Both contractors would increase size of downstairs return to 16" flex.

Discussions on Trane vs Payne for another thread. 

The two Trane options are $100 difference when taking into account a rebate from Trane. Payne option is only $600 less. $1100 less if including the cost of 10yr warranty on labor for Trane that Payne contractor includes. 

I think I'm sold on the idea of a variable speed fan available on the Trane. So that is score one for Trane. But then again, I've been happy without one for the last couple of years. Guess it's a question of not knowing what I've been missing all this time without a variable speed fan  Is variable speed really that significant of an improvement?

I know bigger isn't always better and that the tonnage has to be supported by what the duct work can handle. Why benefit is there to a bigger AH than HP? Why not just 3 T for both?

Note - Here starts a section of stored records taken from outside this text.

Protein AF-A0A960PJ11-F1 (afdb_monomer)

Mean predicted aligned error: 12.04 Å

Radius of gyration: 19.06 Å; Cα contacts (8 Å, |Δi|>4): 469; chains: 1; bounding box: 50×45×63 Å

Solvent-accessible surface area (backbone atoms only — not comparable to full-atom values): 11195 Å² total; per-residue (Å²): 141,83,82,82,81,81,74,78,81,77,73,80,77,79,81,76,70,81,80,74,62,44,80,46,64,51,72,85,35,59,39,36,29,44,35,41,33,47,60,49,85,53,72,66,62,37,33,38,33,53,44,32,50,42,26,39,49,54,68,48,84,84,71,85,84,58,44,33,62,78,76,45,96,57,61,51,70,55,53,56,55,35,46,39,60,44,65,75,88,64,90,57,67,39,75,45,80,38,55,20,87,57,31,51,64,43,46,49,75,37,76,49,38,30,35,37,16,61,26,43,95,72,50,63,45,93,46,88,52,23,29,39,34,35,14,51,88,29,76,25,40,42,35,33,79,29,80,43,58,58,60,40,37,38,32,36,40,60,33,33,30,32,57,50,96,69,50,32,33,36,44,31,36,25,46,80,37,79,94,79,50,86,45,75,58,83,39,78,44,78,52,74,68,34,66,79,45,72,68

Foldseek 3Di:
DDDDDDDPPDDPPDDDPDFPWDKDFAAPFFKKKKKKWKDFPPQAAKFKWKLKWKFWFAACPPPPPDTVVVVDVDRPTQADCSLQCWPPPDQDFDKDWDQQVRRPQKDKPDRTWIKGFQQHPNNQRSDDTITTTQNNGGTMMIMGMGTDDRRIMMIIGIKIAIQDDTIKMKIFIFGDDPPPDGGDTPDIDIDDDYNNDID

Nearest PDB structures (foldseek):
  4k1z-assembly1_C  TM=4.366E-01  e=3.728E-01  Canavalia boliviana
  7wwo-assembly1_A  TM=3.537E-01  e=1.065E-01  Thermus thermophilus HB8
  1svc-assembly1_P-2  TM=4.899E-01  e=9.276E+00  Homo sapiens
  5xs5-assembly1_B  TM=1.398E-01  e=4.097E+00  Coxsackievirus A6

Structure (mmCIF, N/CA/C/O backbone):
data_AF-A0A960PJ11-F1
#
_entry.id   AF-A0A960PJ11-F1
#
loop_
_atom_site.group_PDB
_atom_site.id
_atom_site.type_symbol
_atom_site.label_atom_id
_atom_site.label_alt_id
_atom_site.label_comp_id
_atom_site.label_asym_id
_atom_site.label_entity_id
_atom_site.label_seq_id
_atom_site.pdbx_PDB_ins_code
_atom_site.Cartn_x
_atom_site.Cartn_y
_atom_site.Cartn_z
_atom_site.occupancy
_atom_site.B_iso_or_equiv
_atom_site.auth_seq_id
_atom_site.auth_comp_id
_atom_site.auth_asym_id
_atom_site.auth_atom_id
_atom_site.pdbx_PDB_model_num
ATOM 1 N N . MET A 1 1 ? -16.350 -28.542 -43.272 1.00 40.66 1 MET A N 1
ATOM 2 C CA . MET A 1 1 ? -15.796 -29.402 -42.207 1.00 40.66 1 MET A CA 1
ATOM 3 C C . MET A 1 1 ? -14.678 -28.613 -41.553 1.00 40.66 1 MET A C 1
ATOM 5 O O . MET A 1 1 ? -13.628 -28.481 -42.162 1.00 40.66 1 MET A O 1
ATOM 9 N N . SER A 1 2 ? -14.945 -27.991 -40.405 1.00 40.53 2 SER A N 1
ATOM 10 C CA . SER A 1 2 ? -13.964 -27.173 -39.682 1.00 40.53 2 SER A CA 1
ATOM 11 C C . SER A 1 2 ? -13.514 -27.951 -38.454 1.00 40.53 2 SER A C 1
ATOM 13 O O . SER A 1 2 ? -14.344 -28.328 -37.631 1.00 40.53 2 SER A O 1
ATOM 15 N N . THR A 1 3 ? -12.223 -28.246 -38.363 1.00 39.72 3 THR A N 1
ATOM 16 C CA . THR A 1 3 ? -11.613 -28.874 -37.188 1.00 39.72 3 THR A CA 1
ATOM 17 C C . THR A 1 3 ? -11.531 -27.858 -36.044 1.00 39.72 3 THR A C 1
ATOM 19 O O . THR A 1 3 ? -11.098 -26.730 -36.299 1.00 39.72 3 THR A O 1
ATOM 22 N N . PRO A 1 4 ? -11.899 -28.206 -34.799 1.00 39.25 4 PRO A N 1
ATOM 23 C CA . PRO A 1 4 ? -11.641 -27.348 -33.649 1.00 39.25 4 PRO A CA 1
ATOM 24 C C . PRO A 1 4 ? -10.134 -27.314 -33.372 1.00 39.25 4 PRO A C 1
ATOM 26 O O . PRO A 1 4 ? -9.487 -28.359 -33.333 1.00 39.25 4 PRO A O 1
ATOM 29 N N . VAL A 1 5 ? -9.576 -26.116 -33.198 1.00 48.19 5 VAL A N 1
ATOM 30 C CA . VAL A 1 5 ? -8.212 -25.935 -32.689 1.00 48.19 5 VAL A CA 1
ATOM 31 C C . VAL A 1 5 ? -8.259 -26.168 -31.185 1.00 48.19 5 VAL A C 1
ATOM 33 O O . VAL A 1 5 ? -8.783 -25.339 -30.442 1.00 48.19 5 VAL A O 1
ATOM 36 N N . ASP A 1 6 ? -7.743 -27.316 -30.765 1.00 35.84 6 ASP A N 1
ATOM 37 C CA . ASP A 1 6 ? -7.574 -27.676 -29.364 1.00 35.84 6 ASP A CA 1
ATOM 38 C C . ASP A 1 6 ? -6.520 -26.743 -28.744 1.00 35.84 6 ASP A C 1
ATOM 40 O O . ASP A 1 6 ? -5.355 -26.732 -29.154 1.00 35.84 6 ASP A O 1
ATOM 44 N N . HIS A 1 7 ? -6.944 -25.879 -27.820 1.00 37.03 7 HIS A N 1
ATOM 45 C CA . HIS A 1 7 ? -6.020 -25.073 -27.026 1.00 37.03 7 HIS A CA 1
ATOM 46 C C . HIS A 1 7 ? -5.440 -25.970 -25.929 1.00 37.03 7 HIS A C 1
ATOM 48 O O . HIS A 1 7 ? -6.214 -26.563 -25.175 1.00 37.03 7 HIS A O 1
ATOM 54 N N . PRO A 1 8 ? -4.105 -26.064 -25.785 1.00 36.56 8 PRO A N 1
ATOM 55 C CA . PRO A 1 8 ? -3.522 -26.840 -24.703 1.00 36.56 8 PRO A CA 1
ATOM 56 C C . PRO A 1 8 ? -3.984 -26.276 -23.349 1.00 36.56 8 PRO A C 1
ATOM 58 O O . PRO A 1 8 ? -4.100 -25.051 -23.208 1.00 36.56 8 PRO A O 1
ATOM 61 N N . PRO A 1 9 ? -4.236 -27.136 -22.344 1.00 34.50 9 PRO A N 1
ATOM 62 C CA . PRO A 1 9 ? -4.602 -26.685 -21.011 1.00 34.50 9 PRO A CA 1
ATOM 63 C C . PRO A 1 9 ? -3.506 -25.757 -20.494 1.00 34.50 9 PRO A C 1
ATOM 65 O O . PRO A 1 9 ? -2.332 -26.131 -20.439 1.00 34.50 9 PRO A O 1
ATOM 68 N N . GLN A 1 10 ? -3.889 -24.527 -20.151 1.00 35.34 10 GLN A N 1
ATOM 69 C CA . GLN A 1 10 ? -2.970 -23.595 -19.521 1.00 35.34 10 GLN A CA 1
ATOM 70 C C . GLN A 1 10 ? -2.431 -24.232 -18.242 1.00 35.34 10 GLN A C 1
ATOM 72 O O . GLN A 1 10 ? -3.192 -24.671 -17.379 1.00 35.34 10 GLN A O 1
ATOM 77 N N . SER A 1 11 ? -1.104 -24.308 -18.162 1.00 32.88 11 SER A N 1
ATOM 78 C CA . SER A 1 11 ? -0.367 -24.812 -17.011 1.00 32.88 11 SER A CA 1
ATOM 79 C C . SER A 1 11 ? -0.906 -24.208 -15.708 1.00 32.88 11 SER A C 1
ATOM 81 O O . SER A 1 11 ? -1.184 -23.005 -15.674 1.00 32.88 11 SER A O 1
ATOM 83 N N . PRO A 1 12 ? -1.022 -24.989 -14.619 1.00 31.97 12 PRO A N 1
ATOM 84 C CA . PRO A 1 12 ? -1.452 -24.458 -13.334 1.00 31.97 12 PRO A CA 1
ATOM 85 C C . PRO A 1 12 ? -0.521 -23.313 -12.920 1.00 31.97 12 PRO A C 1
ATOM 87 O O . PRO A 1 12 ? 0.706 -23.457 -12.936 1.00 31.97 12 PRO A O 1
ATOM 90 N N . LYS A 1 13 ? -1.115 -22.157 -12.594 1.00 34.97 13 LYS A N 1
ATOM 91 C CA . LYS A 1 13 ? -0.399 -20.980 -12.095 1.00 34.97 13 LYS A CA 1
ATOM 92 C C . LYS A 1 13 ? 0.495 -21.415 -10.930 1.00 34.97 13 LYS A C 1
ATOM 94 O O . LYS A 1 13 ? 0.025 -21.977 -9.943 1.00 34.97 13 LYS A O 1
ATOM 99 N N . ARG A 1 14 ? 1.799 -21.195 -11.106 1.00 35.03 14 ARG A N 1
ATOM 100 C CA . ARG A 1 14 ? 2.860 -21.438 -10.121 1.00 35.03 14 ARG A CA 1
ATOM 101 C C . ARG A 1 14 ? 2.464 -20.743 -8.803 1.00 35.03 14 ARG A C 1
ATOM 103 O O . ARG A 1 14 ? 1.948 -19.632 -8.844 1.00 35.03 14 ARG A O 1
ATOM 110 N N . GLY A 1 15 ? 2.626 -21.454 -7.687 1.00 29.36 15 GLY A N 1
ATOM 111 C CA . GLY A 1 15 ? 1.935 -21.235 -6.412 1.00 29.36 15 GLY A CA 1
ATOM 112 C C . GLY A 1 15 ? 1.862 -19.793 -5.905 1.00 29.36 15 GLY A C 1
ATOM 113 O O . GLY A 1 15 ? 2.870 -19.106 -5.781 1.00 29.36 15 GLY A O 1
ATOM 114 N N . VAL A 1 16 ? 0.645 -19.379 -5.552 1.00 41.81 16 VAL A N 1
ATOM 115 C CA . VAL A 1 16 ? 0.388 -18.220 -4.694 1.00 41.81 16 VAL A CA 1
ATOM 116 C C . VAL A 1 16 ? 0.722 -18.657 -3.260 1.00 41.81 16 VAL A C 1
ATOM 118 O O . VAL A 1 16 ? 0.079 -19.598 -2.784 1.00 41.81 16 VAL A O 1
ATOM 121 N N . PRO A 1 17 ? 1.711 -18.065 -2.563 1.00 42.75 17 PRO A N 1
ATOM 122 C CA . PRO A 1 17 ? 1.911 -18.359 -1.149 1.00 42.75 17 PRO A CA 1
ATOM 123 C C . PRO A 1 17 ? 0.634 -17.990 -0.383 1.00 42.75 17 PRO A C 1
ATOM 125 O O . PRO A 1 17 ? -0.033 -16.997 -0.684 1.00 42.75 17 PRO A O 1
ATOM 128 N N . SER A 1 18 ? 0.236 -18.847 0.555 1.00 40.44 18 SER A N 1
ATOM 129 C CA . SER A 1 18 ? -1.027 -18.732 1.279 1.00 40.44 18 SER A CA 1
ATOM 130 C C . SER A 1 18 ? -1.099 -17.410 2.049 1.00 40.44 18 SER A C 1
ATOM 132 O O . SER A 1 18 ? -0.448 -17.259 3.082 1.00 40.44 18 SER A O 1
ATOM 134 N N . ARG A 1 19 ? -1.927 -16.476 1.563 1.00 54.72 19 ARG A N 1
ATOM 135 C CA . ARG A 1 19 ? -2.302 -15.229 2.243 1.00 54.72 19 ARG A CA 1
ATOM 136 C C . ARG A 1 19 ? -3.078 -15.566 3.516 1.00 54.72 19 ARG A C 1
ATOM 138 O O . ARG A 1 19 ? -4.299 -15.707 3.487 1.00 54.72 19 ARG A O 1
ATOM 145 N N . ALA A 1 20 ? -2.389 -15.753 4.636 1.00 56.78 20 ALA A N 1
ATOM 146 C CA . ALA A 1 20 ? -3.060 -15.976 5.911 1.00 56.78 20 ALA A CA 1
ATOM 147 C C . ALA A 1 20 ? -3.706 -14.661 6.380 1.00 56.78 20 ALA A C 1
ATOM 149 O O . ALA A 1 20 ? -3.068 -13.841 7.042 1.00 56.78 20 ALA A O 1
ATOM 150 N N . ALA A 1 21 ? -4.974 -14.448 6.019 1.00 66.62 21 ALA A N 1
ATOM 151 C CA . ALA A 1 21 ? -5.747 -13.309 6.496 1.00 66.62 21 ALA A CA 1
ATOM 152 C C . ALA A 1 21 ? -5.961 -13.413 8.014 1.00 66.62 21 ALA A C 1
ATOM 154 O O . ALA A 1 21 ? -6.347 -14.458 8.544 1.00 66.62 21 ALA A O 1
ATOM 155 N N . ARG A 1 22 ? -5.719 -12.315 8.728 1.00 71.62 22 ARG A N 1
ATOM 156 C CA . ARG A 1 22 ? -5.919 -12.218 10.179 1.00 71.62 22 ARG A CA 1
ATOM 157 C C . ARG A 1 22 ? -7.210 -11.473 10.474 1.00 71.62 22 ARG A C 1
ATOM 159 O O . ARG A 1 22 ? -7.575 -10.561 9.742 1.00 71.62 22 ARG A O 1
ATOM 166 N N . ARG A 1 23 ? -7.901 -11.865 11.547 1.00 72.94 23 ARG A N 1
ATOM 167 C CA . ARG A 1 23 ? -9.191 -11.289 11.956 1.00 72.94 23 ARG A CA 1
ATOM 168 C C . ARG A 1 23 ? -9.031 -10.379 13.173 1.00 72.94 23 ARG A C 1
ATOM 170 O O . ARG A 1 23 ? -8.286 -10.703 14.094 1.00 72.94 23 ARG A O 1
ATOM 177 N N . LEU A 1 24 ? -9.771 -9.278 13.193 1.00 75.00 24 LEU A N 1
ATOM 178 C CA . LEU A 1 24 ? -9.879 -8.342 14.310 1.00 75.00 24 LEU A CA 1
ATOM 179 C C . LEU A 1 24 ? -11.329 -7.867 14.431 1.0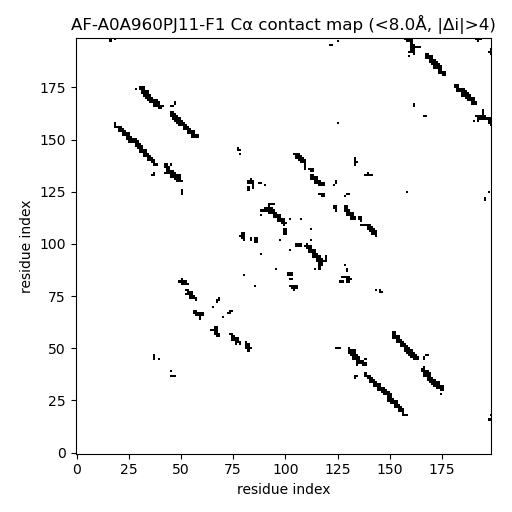0 75.00 24 LEU A C 1
ATOM 181 O O . LEU A 1 24 ? -11.971 -7.627 13.419 1.00 75.00 24 LEU A O 1
ATOM 185 N N . ARG A 1 25 ? -11.844 -7.693 15.648 1.00 72.12 25 ARG A N 1
ATOM 186 C CA . ARG A 1 25 ? -13.143 -7.045 15.898 1.00 72.12 25 ARG A CA 1
ATOM 187 C C . ARG A 1 25 ? -12.911 -5.769 16.708 1.00 72.12 25 ARG A C 1
ATOM 189 O O . ARG A 1 25 ? -12.778 -5.863 17.928 1.00 72.12 25 ARG A O 1
ATOM 196 N N . PRO A 1 26 ? -12.813 -4.588 16.078 1.00 62.56 26 PRO A N 1
ATOM 197 C CA . PRO A 1 26 ? -12.655 -3.344 16.808 1.00 62.56 26 PRO A CA 1
ATOM 198 C C . PRO A 1 26 ? -14.003 -2.929 17.414 1.00 62.56 26 PRO A C 1
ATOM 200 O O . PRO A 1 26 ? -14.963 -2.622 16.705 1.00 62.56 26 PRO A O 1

From a comfort perspective the current 2.5 T Carrier did fine, but sometimes had problems keeping one of the upstairs bedroom cool. But that could have just been because there are a couple of computers in the room generating extra heat, so I had partially closed the supply in the winter (and didn't open it in the spring for the A/C).

Not understanding the nuances of HPs, it just seems counter-intuitive to couple the 2.5 HP with the 3.0 AH. Would appreciate everyone's thoughts on it.

Something else I'm confused about. I've seen the terms single-stage, dual-stage, and multi-stage used to describe the HP and/or the AH. Seeing comments that a single-stage only has one speed, doesn't sound like it applies to a Heat Pump. What's the difference between a multi-stage AH and a variable speed AH? Is the Aux Heating element what makes a HP dual-stage?

I appreciate your responses.


----------



## beenthere (Oct 11, 2008)

Single and 2 stage(dual) refer to the compressor. Single stage runs at full capacity when ever it runs.

2 stage means the compressor can run at a lower capacity during milder weather conditions, and be more efficient.

Multi speed air handler. Means the blower motor has more then one speed tap that the motor can be set to run at.

Variable speed air handlers. Have a motor that will adjust its speed to maintain the air flow it was set to move.

The air handler being rated larger then the outdoor unit. is often to gain a higher efficiency for the match up.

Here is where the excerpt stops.